#### [Task brief]
Give again, word for word, each line below starting at the one that contains "ATOM 295 O O" and ending at the one that contains "ATOM 302 C C".

[[ Data shown open ]]

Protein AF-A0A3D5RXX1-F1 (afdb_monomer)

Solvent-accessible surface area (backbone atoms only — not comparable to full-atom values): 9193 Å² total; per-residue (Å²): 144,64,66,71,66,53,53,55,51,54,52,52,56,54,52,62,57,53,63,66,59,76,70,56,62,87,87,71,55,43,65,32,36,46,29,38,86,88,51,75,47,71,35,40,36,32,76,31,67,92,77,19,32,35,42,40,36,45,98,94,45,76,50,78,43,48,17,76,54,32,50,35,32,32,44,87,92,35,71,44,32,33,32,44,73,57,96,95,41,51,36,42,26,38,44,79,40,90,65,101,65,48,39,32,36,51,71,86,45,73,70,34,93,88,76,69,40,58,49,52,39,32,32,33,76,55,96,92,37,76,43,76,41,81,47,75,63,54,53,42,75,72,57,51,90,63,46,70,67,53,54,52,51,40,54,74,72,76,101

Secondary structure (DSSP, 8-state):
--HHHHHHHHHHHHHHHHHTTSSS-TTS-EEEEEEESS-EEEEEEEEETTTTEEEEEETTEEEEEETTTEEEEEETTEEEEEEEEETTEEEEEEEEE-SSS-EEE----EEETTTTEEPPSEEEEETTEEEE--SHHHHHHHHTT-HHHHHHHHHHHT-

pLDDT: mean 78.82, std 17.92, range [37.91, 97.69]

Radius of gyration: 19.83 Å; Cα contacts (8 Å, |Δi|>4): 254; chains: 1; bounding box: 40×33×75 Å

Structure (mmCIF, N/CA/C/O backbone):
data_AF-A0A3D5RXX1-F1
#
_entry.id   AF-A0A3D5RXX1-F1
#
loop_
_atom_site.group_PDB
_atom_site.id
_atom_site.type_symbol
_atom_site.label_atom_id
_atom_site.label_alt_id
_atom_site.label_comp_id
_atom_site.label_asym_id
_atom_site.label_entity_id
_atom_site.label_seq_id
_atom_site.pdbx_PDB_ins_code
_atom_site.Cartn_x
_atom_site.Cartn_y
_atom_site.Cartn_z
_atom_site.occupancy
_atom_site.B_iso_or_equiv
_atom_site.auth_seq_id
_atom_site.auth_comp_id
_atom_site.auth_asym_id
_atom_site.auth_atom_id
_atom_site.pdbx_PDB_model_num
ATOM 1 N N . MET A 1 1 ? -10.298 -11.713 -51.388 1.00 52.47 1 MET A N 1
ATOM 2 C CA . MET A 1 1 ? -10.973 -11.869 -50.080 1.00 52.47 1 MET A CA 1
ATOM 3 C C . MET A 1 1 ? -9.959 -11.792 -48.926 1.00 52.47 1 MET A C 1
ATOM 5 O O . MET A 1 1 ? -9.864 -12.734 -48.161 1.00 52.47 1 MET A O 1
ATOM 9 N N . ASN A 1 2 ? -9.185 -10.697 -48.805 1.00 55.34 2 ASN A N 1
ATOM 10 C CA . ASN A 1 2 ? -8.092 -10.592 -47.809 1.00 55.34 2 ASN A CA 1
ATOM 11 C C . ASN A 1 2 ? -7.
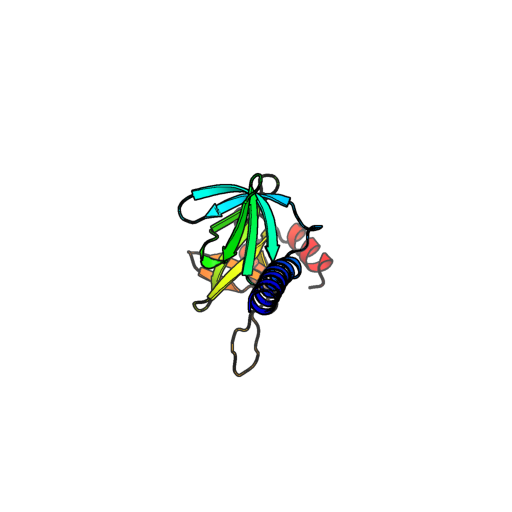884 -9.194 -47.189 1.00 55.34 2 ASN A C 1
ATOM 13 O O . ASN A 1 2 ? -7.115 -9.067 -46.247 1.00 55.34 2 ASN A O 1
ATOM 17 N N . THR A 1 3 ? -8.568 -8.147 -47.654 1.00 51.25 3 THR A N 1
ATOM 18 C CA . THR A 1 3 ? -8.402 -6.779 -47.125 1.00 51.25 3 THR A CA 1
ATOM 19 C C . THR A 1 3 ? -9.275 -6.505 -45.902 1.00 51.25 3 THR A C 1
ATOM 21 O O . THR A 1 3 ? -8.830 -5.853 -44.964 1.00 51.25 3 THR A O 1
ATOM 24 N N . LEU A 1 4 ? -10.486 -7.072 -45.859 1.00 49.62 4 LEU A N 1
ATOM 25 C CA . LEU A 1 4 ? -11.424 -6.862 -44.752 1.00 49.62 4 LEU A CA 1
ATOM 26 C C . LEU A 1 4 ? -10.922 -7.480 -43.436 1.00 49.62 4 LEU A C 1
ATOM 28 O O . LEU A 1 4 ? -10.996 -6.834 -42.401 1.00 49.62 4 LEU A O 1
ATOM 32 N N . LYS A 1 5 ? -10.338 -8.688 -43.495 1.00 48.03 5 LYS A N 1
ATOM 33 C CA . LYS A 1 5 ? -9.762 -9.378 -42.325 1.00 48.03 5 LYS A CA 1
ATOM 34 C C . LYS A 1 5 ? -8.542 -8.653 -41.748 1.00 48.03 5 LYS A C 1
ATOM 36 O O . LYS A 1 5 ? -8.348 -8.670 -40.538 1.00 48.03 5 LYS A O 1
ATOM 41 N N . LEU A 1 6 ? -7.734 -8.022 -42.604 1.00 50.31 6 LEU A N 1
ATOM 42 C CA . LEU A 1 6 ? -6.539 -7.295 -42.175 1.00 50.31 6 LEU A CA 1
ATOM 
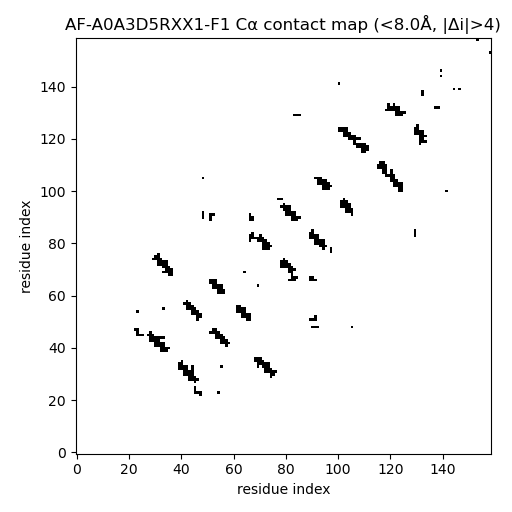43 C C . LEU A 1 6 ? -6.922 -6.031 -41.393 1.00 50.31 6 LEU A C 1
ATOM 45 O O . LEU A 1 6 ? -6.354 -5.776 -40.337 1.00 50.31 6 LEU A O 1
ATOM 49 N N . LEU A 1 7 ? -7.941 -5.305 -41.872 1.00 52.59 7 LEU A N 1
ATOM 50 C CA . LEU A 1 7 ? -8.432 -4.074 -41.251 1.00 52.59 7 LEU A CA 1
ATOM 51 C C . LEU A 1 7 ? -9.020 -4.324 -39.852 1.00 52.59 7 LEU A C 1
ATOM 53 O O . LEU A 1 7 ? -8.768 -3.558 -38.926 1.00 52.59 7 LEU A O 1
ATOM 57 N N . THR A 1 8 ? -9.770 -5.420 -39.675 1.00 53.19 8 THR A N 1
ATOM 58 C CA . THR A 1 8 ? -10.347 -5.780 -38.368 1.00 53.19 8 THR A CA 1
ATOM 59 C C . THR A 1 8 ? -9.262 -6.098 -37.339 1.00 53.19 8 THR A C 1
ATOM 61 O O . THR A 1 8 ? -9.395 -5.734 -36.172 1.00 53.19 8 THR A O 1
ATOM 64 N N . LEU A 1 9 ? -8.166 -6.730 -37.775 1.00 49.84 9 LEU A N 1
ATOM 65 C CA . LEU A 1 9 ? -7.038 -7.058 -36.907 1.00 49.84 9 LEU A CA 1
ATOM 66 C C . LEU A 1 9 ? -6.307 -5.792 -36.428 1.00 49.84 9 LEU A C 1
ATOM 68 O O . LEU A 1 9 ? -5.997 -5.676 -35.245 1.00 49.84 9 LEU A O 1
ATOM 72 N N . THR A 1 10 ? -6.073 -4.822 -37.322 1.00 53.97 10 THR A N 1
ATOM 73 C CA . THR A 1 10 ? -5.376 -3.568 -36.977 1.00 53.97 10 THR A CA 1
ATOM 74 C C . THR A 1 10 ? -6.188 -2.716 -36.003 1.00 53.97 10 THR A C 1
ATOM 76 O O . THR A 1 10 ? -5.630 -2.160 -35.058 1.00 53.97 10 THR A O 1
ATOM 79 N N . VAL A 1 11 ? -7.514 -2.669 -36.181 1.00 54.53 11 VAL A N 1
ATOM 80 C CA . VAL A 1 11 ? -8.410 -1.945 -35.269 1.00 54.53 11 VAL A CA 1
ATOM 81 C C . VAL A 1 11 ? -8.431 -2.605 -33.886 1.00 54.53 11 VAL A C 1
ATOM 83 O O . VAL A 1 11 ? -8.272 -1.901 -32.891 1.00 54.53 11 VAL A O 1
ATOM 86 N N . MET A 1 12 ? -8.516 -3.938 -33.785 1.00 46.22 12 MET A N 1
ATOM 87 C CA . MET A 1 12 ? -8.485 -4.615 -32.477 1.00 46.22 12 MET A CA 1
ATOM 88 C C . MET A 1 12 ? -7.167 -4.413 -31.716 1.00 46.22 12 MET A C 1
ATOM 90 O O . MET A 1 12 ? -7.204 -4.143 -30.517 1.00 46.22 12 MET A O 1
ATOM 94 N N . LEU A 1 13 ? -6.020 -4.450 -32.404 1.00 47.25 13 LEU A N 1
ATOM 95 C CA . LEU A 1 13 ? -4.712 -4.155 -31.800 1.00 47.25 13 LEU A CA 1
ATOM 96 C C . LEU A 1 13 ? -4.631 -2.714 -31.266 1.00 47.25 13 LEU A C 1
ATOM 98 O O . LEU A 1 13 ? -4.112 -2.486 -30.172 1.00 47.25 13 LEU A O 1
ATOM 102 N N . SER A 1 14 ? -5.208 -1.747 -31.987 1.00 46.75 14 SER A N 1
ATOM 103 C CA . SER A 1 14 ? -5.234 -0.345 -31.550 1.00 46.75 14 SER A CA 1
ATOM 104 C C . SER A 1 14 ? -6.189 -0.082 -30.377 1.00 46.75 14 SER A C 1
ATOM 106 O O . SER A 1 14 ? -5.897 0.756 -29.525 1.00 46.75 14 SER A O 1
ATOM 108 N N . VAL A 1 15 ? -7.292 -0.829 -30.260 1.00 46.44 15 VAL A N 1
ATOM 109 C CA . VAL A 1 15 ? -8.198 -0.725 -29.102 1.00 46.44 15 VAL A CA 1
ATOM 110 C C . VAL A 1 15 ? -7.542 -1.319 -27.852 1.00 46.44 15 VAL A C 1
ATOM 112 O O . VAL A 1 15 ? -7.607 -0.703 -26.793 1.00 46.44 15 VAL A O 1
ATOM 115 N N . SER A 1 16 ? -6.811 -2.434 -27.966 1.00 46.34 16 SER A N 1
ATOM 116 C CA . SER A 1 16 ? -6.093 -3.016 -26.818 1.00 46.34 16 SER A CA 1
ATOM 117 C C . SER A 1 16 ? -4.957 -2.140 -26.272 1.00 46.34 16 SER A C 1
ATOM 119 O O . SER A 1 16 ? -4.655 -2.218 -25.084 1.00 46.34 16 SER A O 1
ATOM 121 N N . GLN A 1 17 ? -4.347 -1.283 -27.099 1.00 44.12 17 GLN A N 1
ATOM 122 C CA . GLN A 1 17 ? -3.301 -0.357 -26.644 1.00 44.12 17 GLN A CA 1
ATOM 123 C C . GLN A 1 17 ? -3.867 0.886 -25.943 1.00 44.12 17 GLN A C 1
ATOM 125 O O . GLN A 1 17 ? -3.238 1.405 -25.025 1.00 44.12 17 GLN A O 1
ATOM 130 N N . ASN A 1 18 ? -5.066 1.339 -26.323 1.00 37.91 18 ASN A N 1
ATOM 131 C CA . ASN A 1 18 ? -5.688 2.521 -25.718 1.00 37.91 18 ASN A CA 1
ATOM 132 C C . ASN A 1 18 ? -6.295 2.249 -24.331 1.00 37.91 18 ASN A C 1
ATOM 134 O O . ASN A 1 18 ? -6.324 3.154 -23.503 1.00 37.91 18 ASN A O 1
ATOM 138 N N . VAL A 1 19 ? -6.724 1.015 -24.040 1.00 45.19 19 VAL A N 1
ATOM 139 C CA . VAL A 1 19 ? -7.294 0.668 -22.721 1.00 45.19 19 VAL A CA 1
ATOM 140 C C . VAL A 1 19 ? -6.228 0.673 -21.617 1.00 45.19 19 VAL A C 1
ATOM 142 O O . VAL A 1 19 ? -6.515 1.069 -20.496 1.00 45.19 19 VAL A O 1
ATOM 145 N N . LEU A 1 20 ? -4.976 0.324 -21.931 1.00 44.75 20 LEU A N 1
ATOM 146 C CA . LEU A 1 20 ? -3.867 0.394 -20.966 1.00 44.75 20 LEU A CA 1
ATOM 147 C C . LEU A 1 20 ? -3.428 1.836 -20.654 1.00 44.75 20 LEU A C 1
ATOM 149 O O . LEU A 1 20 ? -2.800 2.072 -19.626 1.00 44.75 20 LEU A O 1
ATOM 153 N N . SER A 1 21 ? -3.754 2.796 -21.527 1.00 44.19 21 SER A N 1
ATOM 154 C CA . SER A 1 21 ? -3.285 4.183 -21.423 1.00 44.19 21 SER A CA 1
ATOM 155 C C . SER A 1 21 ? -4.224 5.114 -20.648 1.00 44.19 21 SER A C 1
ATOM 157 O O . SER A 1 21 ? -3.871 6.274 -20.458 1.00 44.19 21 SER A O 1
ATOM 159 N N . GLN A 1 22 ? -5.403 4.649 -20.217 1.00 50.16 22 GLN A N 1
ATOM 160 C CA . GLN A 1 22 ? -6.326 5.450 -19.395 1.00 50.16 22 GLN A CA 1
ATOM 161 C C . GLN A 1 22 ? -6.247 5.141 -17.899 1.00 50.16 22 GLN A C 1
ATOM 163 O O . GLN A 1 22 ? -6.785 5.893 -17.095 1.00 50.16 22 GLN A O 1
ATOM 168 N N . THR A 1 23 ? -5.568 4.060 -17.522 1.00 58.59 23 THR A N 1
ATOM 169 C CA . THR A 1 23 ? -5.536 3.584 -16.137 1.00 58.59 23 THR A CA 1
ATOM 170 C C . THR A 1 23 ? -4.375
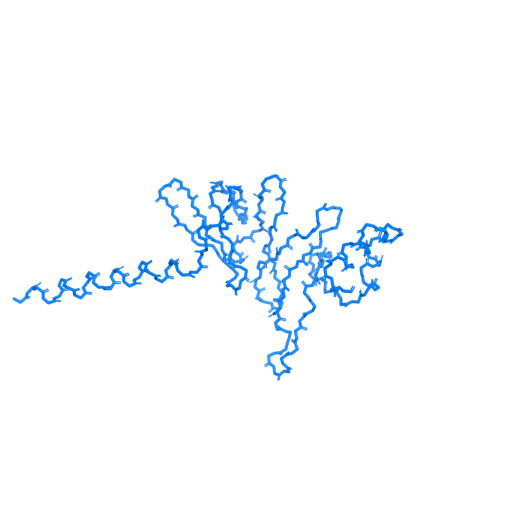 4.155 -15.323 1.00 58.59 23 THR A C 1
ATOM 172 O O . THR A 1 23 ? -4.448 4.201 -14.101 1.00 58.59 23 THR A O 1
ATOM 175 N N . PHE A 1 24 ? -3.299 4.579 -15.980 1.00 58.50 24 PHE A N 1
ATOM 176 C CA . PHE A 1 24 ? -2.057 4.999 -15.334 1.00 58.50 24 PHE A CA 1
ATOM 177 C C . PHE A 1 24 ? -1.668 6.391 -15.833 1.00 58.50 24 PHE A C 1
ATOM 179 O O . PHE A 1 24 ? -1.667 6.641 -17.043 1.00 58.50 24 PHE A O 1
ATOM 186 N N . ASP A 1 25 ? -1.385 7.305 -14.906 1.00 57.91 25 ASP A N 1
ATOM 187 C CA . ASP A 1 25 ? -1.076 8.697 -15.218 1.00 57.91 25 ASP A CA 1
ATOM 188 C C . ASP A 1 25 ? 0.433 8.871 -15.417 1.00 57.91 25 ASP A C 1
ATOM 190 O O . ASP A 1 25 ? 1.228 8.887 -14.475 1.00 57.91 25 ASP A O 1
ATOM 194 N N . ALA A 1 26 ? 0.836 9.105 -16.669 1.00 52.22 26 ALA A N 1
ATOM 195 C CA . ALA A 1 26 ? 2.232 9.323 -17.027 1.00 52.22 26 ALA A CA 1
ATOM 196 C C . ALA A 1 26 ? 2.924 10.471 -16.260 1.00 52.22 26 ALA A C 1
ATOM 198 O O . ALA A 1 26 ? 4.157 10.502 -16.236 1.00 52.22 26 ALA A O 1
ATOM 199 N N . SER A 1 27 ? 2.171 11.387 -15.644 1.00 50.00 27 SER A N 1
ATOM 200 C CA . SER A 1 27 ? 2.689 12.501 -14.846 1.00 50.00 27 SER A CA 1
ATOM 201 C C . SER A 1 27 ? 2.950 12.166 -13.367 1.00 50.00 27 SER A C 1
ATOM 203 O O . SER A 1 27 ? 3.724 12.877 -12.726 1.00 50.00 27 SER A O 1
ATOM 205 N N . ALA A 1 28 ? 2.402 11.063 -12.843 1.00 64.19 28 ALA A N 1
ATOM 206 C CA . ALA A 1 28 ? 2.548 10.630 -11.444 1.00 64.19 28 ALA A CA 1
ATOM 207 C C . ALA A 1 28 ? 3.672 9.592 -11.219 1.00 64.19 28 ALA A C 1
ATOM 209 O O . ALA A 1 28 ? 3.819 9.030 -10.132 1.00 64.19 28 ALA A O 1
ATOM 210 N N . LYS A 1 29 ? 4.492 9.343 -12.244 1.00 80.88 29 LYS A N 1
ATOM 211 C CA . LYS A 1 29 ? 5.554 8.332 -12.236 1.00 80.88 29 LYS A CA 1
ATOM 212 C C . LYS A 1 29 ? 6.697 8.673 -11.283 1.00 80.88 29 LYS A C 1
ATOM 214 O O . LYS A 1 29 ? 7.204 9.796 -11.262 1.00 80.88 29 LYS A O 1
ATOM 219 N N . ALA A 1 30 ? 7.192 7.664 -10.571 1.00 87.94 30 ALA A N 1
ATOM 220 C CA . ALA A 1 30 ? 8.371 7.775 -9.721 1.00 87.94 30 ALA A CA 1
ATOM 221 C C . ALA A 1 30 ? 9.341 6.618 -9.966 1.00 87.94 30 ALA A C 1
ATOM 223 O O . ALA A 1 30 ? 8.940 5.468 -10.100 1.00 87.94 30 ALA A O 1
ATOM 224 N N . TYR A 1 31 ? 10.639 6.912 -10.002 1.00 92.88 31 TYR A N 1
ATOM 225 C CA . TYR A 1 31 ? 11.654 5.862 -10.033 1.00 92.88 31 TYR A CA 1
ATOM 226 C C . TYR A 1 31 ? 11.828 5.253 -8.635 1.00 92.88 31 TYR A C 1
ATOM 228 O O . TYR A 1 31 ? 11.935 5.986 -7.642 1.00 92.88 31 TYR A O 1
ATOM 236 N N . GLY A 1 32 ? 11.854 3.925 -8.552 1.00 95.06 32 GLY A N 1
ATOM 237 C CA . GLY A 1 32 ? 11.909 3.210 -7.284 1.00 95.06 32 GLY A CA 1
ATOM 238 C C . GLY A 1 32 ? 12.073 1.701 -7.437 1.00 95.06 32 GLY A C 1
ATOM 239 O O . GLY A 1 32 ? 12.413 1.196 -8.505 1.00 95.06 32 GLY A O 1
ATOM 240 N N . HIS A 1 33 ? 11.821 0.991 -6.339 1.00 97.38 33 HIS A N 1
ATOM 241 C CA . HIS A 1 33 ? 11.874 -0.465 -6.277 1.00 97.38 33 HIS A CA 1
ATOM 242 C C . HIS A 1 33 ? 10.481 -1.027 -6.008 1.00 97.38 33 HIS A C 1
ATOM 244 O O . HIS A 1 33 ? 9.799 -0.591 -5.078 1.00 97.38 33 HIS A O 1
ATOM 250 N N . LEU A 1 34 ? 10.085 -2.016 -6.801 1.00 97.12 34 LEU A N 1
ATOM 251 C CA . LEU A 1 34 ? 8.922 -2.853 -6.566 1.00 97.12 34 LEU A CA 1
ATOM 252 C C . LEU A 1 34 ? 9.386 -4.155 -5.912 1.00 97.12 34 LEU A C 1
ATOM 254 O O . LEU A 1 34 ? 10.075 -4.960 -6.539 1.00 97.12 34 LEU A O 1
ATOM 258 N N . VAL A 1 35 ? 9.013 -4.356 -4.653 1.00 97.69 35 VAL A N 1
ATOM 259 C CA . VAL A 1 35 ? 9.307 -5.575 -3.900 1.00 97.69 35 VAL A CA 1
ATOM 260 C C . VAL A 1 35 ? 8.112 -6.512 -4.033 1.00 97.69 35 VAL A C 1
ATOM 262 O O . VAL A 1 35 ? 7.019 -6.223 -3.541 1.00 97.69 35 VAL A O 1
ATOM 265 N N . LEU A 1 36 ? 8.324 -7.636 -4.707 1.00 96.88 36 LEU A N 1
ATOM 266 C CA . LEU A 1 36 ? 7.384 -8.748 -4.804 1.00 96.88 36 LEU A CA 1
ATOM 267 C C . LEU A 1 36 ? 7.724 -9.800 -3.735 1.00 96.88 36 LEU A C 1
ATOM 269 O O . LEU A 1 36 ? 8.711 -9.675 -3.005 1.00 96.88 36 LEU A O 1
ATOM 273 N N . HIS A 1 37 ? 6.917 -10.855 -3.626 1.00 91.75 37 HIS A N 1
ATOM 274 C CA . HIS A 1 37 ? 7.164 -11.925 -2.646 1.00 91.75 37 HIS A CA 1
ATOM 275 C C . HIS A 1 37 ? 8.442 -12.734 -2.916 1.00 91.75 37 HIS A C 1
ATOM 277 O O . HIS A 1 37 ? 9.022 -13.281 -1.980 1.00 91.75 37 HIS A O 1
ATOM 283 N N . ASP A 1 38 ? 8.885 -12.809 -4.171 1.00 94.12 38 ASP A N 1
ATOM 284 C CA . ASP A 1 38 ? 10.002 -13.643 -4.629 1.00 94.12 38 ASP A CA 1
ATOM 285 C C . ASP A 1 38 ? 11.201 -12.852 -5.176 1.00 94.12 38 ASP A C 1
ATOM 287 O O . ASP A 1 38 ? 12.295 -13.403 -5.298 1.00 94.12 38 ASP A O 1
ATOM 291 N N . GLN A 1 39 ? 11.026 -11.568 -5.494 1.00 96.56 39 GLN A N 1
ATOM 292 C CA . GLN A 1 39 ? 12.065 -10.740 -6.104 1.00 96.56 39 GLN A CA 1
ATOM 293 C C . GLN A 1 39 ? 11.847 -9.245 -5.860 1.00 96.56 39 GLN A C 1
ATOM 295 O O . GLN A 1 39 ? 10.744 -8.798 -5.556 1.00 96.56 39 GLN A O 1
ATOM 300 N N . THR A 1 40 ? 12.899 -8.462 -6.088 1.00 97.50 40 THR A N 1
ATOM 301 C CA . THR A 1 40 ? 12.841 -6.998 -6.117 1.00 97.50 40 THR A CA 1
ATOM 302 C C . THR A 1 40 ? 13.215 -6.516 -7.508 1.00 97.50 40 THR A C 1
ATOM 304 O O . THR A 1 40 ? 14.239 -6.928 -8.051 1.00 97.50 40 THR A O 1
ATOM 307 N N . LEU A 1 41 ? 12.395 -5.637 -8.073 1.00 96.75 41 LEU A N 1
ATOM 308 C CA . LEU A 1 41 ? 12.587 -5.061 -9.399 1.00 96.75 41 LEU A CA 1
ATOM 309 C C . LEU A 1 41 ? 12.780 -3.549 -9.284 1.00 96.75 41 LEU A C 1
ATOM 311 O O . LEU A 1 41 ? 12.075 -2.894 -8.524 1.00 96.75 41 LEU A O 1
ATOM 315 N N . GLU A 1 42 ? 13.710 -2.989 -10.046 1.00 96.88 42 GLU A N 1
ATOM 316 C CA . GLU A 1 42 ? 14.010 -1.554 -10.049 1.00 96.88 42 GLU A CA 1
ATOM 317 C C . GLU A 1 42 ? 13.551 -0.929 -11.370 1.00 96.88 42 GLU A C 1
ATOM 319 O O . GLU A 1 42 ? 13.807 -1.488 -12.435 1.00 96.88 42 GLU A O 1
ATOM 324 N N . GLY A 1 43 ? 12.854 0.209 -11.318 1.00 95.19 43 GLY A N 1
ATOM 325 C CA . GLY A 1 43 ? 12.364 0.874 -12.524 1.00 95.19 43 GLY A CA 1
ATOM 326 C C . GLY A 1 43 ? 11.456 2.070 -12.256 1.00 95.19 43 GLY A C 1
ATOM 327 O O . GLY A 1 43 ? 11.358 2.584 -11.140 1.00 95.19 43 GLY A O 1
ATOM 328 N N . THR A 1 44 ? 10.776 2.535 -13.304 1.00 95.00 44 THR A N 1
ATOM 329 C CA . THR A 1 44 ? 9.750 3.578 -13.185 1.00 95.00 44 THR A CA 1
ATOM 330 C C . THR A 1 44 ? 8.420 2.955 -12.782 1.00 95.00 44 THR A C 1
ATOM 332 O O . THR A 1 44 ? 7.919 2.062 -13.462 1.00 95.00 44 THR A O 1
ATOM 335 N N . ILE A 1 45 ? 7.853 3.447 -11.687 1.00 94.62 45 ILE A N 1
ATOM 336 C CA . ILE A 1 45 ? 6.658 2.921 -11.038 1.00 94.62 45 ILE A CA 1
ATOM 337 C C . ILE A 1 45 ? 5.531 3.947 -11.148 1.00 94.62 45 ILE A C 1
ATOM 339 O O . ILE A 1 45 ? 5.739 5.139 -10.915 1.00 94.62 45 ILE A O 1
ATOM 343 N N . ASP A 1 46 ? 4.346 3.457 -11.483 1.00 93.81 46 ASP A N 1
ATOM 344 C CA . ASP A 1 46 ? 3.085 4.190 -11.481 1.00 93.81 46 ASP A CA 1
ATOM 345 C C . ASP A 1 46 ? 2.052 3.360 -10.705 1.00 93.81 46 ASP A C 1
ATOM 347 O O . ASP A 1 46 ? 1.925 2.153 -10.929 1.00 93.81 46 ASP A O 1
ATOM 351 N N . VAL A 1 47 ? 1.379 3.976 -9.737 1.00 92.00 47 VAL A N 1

[[ Data shown closed ]]

#### [Answer space]
ATOM 295 O O . GLN A 1 39 ? 10.744 -8.798 -5.556 1.00 96.56 39 GLN A O 1
ATOM 300 N N . THR A 1 40 ? 12.899 -8.462 -6.088 1.00 97.50 40 THR A N 1
ATOM 301 C CA . THR A 1 40 ? 12.841 -6.998 -6.117 1.00 97.50 40 THR A CA 1
ATOM 302 C C . THR A 1 40 ? 13.215 -6.516 -7.508 1.00 97.50 40 THR A C 1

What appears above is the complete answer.